> [Task requirements]: The job is to output exactly the lines that run from the start of the entries through the line containing "IPR052761 Fungal Detoxification", pictures omitted.

> [Listed records]:
▬▬▬▬▬▬▬▬▬▬

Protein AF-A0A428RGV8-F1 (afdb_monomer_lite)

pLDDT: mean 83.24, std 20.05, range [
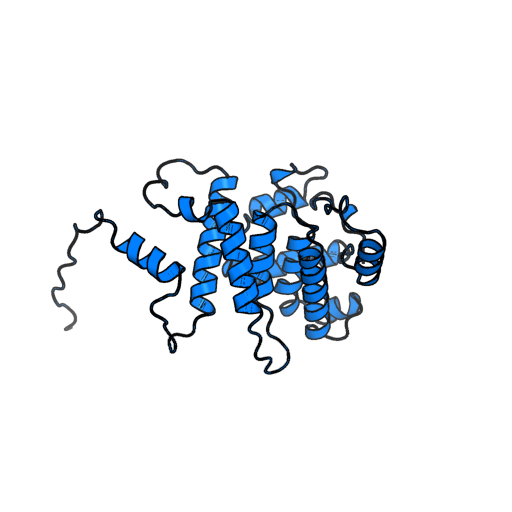26.94, 98.31]

InterPro domains:
  IPR007219 Xylanolytic transcriptional activator, regulatory domain [PF04082] (44-203)
  IPR052761 Fungal Detoxification and Toxin Biosynthesis TFs [PTHR47425] (21-204)

Structure (mmCIF, N/CA/C/O backbone):
data_AF-A0A428RGV8-F1
#
_entry.id   AF-A0A428RGV8-F1
#
loop_
_atom_site.group_PDB
_atom_site.id
_atom_site.type_symbol
_atom_site.label_atom_id
_atom_site.label_alt_id
_atom_site.label_comp_id
_atom_site.label_asym_id
_atom_site.label_entity_id
_atom_site.label_seq_id
_atom_site.pdbx_PDB_ins_code
_atom_site.Cartn_x
_atom_site.Cartn_y
_atom_site.Cartn_z
_atom_site.occupancy
_atom_site.B_iso_or_equiv
_atom_site.auth_seq_id
_atom_site.auth_comp_id
_atom_site.auth_asym_id
_atom_site.auth_atom_id
_atom_site.pdbx_PDB_model_num
ATOM 1 N N . MET A 1 1 ? -14.639 -11.811 4.465 1.00 91.31 1 MET A N 1
ATOM 2 C CA . MET A 1 1 ? -13.847 -10.626 4.854 1.00 91.31 1 MET A CA 1
ATOM 3 C C . MET A 1 1 ? -13.827 -10.538 6.376 1.00 91.31 1 MET A C 1
ATOM 5 O O . MET A 1 1 ? -14.642 -11.209 6.999 1.00 91.31 1 MET A O 1
ATOM 9 N N . VAL A 1 2 ? -12.880 -9.812 6.969 1.00 91.38 2 VAL A N 1
ATOM 10 C CA . VAL A 1 2 ? -12.752 -9.607 8.424 1.00 91.38 2 VAL A CA 1
ATOM 11 C C . VAL A 1 2 ? -12.402 -8.142 8.679 1.00 91.38 2 VAL A C 1
ATOM 13 O O . VAL A 1 2 ? -11.633 -7.556 7.915 1.00 91.38 2 VAL A O 1
ATOM 16 N N . VAL A 1 3 ? -12.947 -7.553 9.745 1.00 94.00 3 VAL A N 1
ATOM 17 C CA . VAL A 1 3 ? -12.639 -6.174 10.150 1.00 94.00 3 VAL A CA 1
ATOM 18 C C . VAL A 1 3 ? -11.151 -6.045 10.478 1.00 94.00 3 VAL A C 1
ATOM 20 O O . VAL A 1 3 ? -10.578 -6.878 11.178 1.00 94.00 3 VAL A O 1
ATOM 23 N N . TYR A 1 4 ? -10.510 -4.988 9.983 1.00 91.88 4 TYR A N 1
ATOM 24 C CA . TYR A 1 4 ? -9.059 -4.827 10.090 1.00 91.88 4 TYR A CA 1
ATOM 25 C C . TYR A 1 4 ? -8.542 -4.760 11.540 1.00 91.88 4 TYR A C 1
ATOM 27 O O . TYR A 1 4 ? -7.445 -5.238 11.816 1.00 91.88 4 TYR A O 1
ATOM 35 N N . CYS A 1 5 ? -9.342 -4.237 12.476 1.00 89.12 5 CYS A N 1
ATOM 36 C CA . CYS A 1 5 ? -9.003 -4.157 13.901 1.00 89.12 5 CYS A CA 1
ATOM 37 C C . CYS A 1 5 ? -8.801 -5.525 14.574 1.00 89.12 5 CYS A C 1
ATOM 39 O O . CYS A 1 5 ? -8.274 -5.574 15.681 1.00 89.12 5 CYS A O 1
ATOM 41 N N . SER A 1 6 ? -9.217 -6.628 13.942 1.00 91.00 6 SER A N 1
ATOM 42 C CA . SER A 1 6 ? -8.951 -7.985 14.433 1.00 91.00 6 SER A CA 1
ATOM 43 C C . SER A 1 6 ? -7.494 -8.427 14.229 1.00 91.00 6 SER A C 1
ATOM 45 O O . SER A 1 6 ? -7.105 -9.483 14.723 1.00 91.00 6 SER A O 1
ATOM 47 N N . TYR A 1 7 ? -6.686 -7.652 13.499 1.00 91.00 7 TYR A N 1
ATOM 48 C CA . TYR A 1 7 ? -5.276 -7.935 13.247 1.00 91.00 7 TYR A CA 1
ATOM 49 C C . TYR A 1 7 ? -4.378 -7.100 14.164 1.00 91.00 7 TYR A C 1
ATOM 51 O O . TYR A 1 7 ? -4.307 -5.882 14.029 1.00 91.00 7 TYR A O 1
ATOM 59 N N . SER A 1 8 ? -3.625 -7.765 15.043 1.00 90.81 8 SER A N 1
ATOM 60 C CA . SER A 1 8 ? -2.735 -7.124 16.026 1.00 90.81 8 SER A CA 1
ATOM 61 C C . SER A 1 8 ? -1.612 -6.276 15.429 1.00 90.81 8 SER A C 1
ATOM 63 O O . SER A 1 8 ? -1.098 -5.375 16.081 1.00 90.81 8 SER A O 1
ATOM 65 N N . PHE A 1 9 ? -1.209 -6.558 14.193 1.00 92.00 9 PHE A N 1
ATOM 66 C CA . PHE A 1 9 ? -0.100 -5.882 13.519 1.00 92.00 9 PHE A CA 1
ATOM 67 C C . PHE A 1 9 ? -0.540 -4.674 12.681 1.00 92.00 9 PHE A C 1
ATOM 69 O O . PHE A 1 9 ? 0.299 -4.083 12.002 1.00 92.00 9 PHE A O 1
ATOM 76 N N . ILE A 1 10 ? -1.829 -4.313 12.702 1.00 93.00 10 ILE A N 1
ATOM 77 C CA . ILE A 1 10 ? -2.382 -3.203 11.919 1.00 93.00 10 ILE A CA 1
ATOM 78 C C . ILE A 1 10 ? -2.800 -2.066 12.849 1.00 93.00 10 ILE A C 1
ATOM 80 O O . ILE A 1 10 ? -3.551 -2.267 13.802 1.00 93.00 10 ILE A O 1
ATOM 84 N N . THR A 1 11 ? -2.319 -0.854 12.580 1.00 92.06 11 THR A N 1
ATOM 85 C CA . THR A 1 11 ? -2.685 0.337 13.347 1.00 92.06 11 THR A CA 1
ATOM 86 C C . THR A 1 11 ? -4.131 0.723 13.078 1.00 92.06 11 THR A C 1
ATOM 88 O O . THR A 1 11 ? -4.618 0.633 11.948 1.00 92.06 11 THR A O 1
ATOM 91 N N . ARG A 1 12 ? -4.810 1.222 14.112 1.00 88.31 12 ARG A N 1
ATOM 92 C CA . ARG A 1 12 ? -6.144 1.811 13.960 1.00 88.31 12 ARG A CA 1
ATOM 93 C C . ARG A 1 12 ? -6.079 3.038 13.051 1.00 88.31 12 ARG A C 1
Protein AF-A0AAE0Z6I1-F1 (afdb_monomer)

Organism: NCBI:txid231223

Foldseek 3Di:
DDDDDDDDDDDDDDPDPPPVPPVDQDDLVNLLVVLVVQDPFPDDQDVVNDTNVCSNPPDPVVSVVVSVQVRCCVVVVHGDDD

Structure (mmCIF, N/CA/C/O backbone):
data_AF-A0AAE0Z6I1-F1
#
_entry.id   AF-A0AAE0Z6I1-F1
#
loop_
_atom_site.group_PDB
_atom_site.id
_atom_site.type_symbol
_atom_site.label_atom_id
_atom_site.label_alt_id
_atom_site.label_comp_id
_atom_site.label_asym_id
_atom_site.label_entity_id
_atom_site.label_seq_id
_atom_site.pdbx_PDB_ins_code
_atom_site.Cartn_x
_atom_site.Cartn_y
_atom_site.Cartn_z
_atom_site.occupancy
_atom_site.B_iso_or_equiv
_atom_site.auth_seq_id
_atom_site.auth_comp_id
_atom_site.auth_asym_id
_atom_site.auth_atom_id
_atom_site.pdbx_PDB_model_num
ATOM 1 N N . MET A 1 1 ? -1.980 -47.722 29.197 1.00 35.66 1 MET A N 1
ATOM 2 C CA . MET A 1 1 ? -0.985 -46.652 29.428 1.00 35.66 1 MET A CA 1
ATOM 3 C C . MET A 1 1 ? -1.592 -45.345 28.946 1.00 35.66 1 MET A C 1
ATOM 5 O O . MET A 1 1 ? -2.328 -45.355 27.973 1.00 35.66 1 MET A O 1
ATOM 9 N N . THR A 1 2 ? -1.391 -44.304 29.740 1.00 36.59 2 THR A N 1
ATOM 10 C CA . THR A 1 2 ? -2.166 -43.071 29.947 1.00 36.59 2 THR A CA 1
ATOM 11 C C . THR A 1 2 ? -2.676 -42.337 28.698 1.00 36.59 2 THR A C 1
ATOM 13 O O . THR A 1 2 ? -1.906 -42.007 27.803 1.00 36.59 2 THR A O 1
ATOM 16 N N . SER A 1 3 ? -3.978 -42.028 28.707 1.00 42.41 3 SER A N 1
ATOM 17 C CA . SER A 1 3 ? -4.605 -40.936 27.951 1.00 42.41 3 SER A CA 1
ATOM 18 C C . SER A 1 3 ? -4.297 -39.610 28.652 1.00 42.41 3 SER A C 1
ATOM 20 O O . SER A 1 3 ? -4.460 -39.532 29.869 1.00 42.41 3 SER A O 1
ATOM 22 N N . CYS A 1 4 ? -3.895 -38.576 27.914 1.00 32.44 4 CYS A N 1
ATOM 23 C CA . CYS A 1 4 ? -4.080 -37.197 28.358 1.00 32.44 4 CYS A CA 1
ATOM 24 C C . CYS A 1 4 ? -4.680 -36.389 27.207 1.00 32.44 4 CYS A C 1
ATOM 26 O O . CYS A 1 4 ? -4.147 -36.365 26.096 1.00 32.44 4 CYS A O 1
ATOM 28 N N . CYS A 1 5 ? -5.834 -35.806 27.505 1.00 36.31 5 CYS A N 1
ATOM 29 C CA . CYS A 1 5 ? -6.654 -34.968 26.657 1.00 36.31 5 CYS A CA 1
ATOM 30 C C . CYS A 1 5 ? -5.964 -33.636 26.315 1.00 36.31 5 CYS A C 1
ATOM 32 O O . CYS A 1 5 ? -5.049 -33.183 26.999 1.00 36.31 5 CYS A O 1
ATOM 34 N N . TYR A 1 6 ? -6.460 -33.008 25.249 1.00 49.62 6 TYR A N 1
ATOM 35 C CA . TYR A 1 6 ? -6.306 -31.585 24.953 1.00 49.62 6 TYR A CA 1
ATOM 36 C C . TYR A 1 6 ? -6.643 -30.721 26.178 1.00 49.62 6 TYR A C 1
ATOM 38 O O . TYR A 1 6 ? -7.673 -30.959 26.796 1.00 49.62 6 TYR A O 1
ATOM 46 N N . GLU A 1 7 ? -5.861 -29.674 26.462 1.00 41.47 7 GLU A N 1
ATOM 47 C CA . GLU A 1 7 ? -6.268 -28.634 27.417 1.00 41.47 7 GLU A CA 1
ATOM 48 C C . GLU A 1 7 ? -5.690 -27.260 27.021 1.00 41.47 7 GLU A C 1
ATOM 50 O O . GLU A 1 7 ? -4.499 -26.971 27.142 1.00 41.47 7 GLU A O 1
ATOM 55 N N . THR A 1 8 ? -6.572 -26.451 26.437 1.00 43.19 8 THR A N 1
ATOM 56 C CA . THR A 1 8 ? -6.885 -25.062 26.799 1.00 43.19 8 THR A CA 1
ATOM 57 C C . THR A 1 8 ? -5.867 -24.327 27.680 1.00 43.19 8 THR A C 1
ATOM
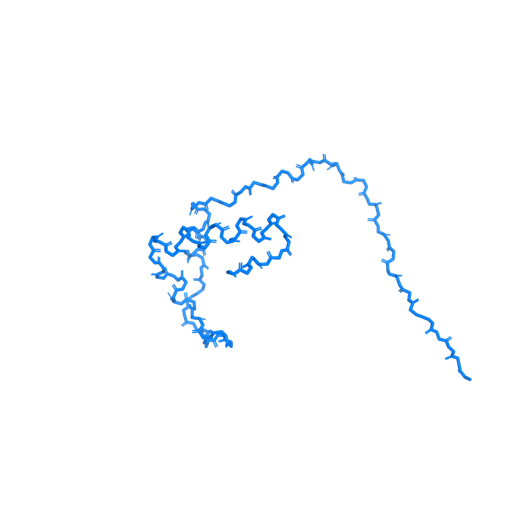 59 O O . THR A 1 8 ? -5.677 -24.652 28.849 1.00 43.19 8 THR A O 1
ATOM 62 N N . ARG A 1 9 ? -5.287 -23.234 27.167 1.00 45.00 9 ARG A N 1
ATOM 63 C CA . ARG A 1 9 ? -4.548
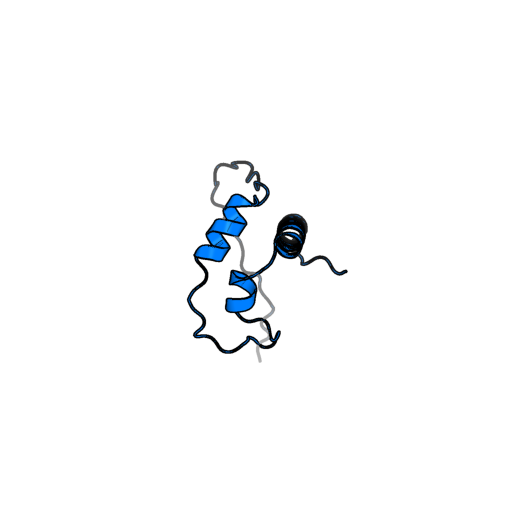 -22.270 27.993 1.00 45.00 9 ARG A CA 1
ATOM 64 C C . ARG A 1 9 ? -5.466 -21.103 28.354 1.00 45.00 9 ARG A C 1
ATOM 66 O O . ARG A 1 9 ? -5.730 -20.230 27.529 1.00 45.00 9 ARG A O 1
ATOM 73 N N . GLU A 1 10 ? -5.979 -21.142 29.
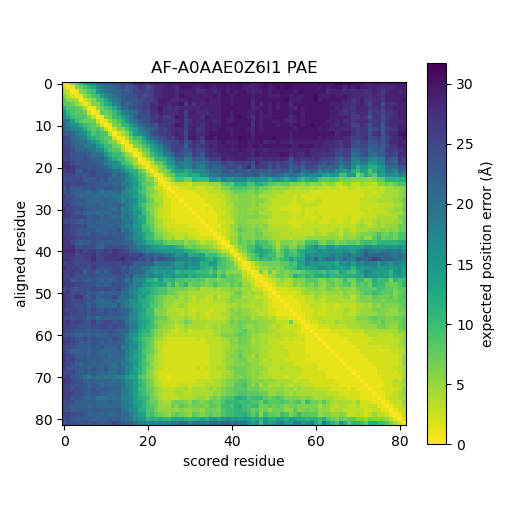580 1.00 44.16 10 GLU A N 1
ATOM 74 C CA . GLU A 1 10 ? -6.869 -20.138 30.155 1.00 44.16 10 GLU A CA 1
ATOM 75 C C . GLU A 1 10 ? -6.178 -18.805 30.507 1.00 44.16 10 GLU A C 1
ATOM 77 O O . GLU A 1 10 ? -4.962 -18.693 30.664 1.00 44.16 10 GLU A O 1
ATOM 82 N N . ARG A 1 11 ? -7.056 -17.803 30.601 1.00 50.44 11 ARG A N 1
ATOM 83 C CA . ARG A 1 11 ? -6.938 -16.356 30.813 1.00 50.44 11 ARG A CA 1
ATOM 84 C C . ARG A 1 11 ? -5.840 -15.851 31.756 1.00 50.44 11 ARG A C 1
ATOM 86 O O . ARG A 1 11 ? -5.678 -16.342 32.867 1.00 50.44 11 ARG A O 1
ATOM 93 N N . GLN A 1 12 ? -5.338 -14.659 31.431 1.00 43.22 12 GLN A N 1
ATOM
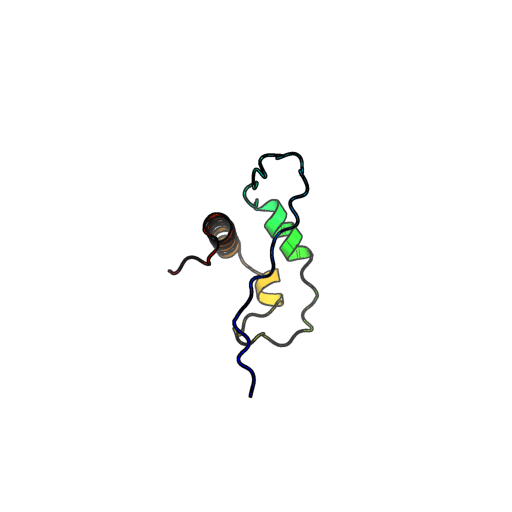 94 C CA . GLN A 1 12 ? -5.188 -13.601 32.433 1.00 43.22 12 GLN A CA 1
ATOM 95 C C . GLN A 1 12 ? -6.018 -12.388 32.009 1.00 43.22 12 GLN A C 1
ATOM 97 O O . GLN A 1 12 ? -5.661 -11.623 31.121 1.00 43.22 12 GLN A O 1
ATOM 102 N N . ASN A 1 13 ? -7.180 -12.284 32.653 1.00 55.75 13 ASN A N 1
ATOM 103 C CA . ASN A 1 13 ? -7.978 -11.077 32.774 1.00 55.75 13 ASN A CA 1
ATOM 104 C C . ASN A 1 13 ? -7.210 -10.114 33.689 1.00 55.75 13 ASN A C 1
ATOM 106 O O . ASN A 1 13 ? -7.252 -10.267 34.908 1.00 55.75 13 ASN A O 1
ATOM 110 N N . THR A 1 14 ? -6.482 -9.165 33.112 1.00 44.88 14 THR A N 1
ATOM 111 C CA . THR A 1 14 ? -6.178 -7.910 33.797 1.00 44.88 14 THR A CA 1
ATOM 112 C C . THR A 1 14 ? -7.138 -6.883 33.238 1.00 44.88 14 THR A C 1
ATOM 114 O O . THR A 1 14 ? -7.192 -6.718 32.021 1.00 44.88 14 THR A O 1
ATOM 117 N N . ASP A 1 15 ? -7.891 -6.239 34.121 1.00 53.22 15 ASP A N 1
ATOM 118 C CA . ASP A 1 15 ? -8.705 -5.058 33.853 1.00 53.22 15 ASP A CA 1
ATOM 119 C C . ASP A 1 15 ? -7.809 -3.971 33.234 1.00 53.22 15 ASP A C 1
ATOM 121 O O . ASP A 1 15 ? -7.165 -3.179 33.918 1.00 53.22 15 ASP A O 1
ATOM 125 N N . VAL A 1 16 ? -7.647 -4.027 31.913 1.00 59.34 16 VAL A N 1
ATOM 126 C CA . VAL A 1 16 ? -7.082 -2.937 31.127 1.00 59.34 16 VAL A CA 1
ATOM 127 C C . VAL A 1 16 ? -8.231 -1.958 30.963 1.00 59.34 16 VAL A C 1
ATOM 129 O O . VAL A 1 16 ? -9.296 -2.399 30.519 1.00 59.34 16 VAL A O 1
ATOM 132 N N . PRO A 1 17 ? -8.054 -0.661 31.285 1.00 45.94 17 PRO A N 1
ATOM 133 C CA . PRO A 1 17 ? -9.060 0.338 30.978 1.00 45.94 17 PRO A CA 1
ATOM 134 C C . PRO A 1 17 ? -9.438 0.124 29.524 1.00 45.94 17 PRO A C 1
ATOM 136 O O . PRO A 1 17 ? -8.564 0.203 28.656 1.00 45.94 17 PRO A O 1
ATOM 139 N N . SER A 1 18 ? -10.702 -0.214 29.269 1.00 55.28 18 SER A N 1
ATOM 140 C CA . SER A 1 18 ? -11.230 -0.339 27.922 1.00 55.28 18 SER A CA 1
ATOM 141 C C . SER A 1 18 ? -11.240 1.063 27.326 1.00 55.28 18 SER A C 1
ATOM 143 O O . SER A 1 18 ? -12.275 1.721 27.230 1.00 55.28 18 SER A O 1
ATOM 145 N N . HIS A 1 19 ? -10.060 1.557 26.952 1.00 52.38 19 HIS A N 1
ATOM 146 C CA . HIS A 1 19 ? -9.983 2.457 25.832 1.00 52.38 19 HIS A CA 1
ATOM 147 C C . HIS A 1 19 ? -10.685 1.681 24.731 1.00 52.38 19 HIS A C 1
ATOM 149 O O . HIS A 1 19 ? -10.280 0.543 24.463 1.00 52.38 19 HIS A O 1
ATOM 155 N N . PRO A 1 20 ? -11.780 2.203 24.155 1.00 54.19 20 PRO A N 1
ATOM 156 C CA . PRO A 1 20 ? -12.200 1.668 22.883 1.00 54.19 20 PRO A CA 1
ATOM 157 C C . PRO A 1 20 ? -10.927 1.735 22.050 1.00 54.19 20 PRO A C 1
ATOM 159 O O . PRO A 1 20 ? -10.370 2.817 21.864 1.00 54.19 20 PRO A O 1
ATOM 162 N N . CYS A 1 21 ? -10.374 0.577 21.693 1.00 49.66 21 CYS A N 1
ATOM 163 C CA . CYS A 1 21 ? -9.285 0.504 20.743 1.00 49.66 21 CYS A CA 1
ATOM 164 C C . CYS A 1 21 ? -9.930 0.943 19.434 1.00 49.66 21 CYS A C 1
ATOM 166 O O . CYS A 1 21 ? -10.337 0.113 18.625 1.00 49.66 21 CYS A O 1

▬▬▬▬▬▬▬▬▬▬

> [Written response]:
Protein AF-A0A428RGV8-F1 (afdb_monomer_lite)

pLDDT: mean 83.24, std 20.05, range [
26.94, 98.31]

InterPro domains:
  IPR007219 Xylanolytic transcriptional activator, regulatory domain [PF04082] (44-203)
  IPR052761 Fungal Detoxification and Toxin Biosynthesis TFs [PTHR47425] (21-204)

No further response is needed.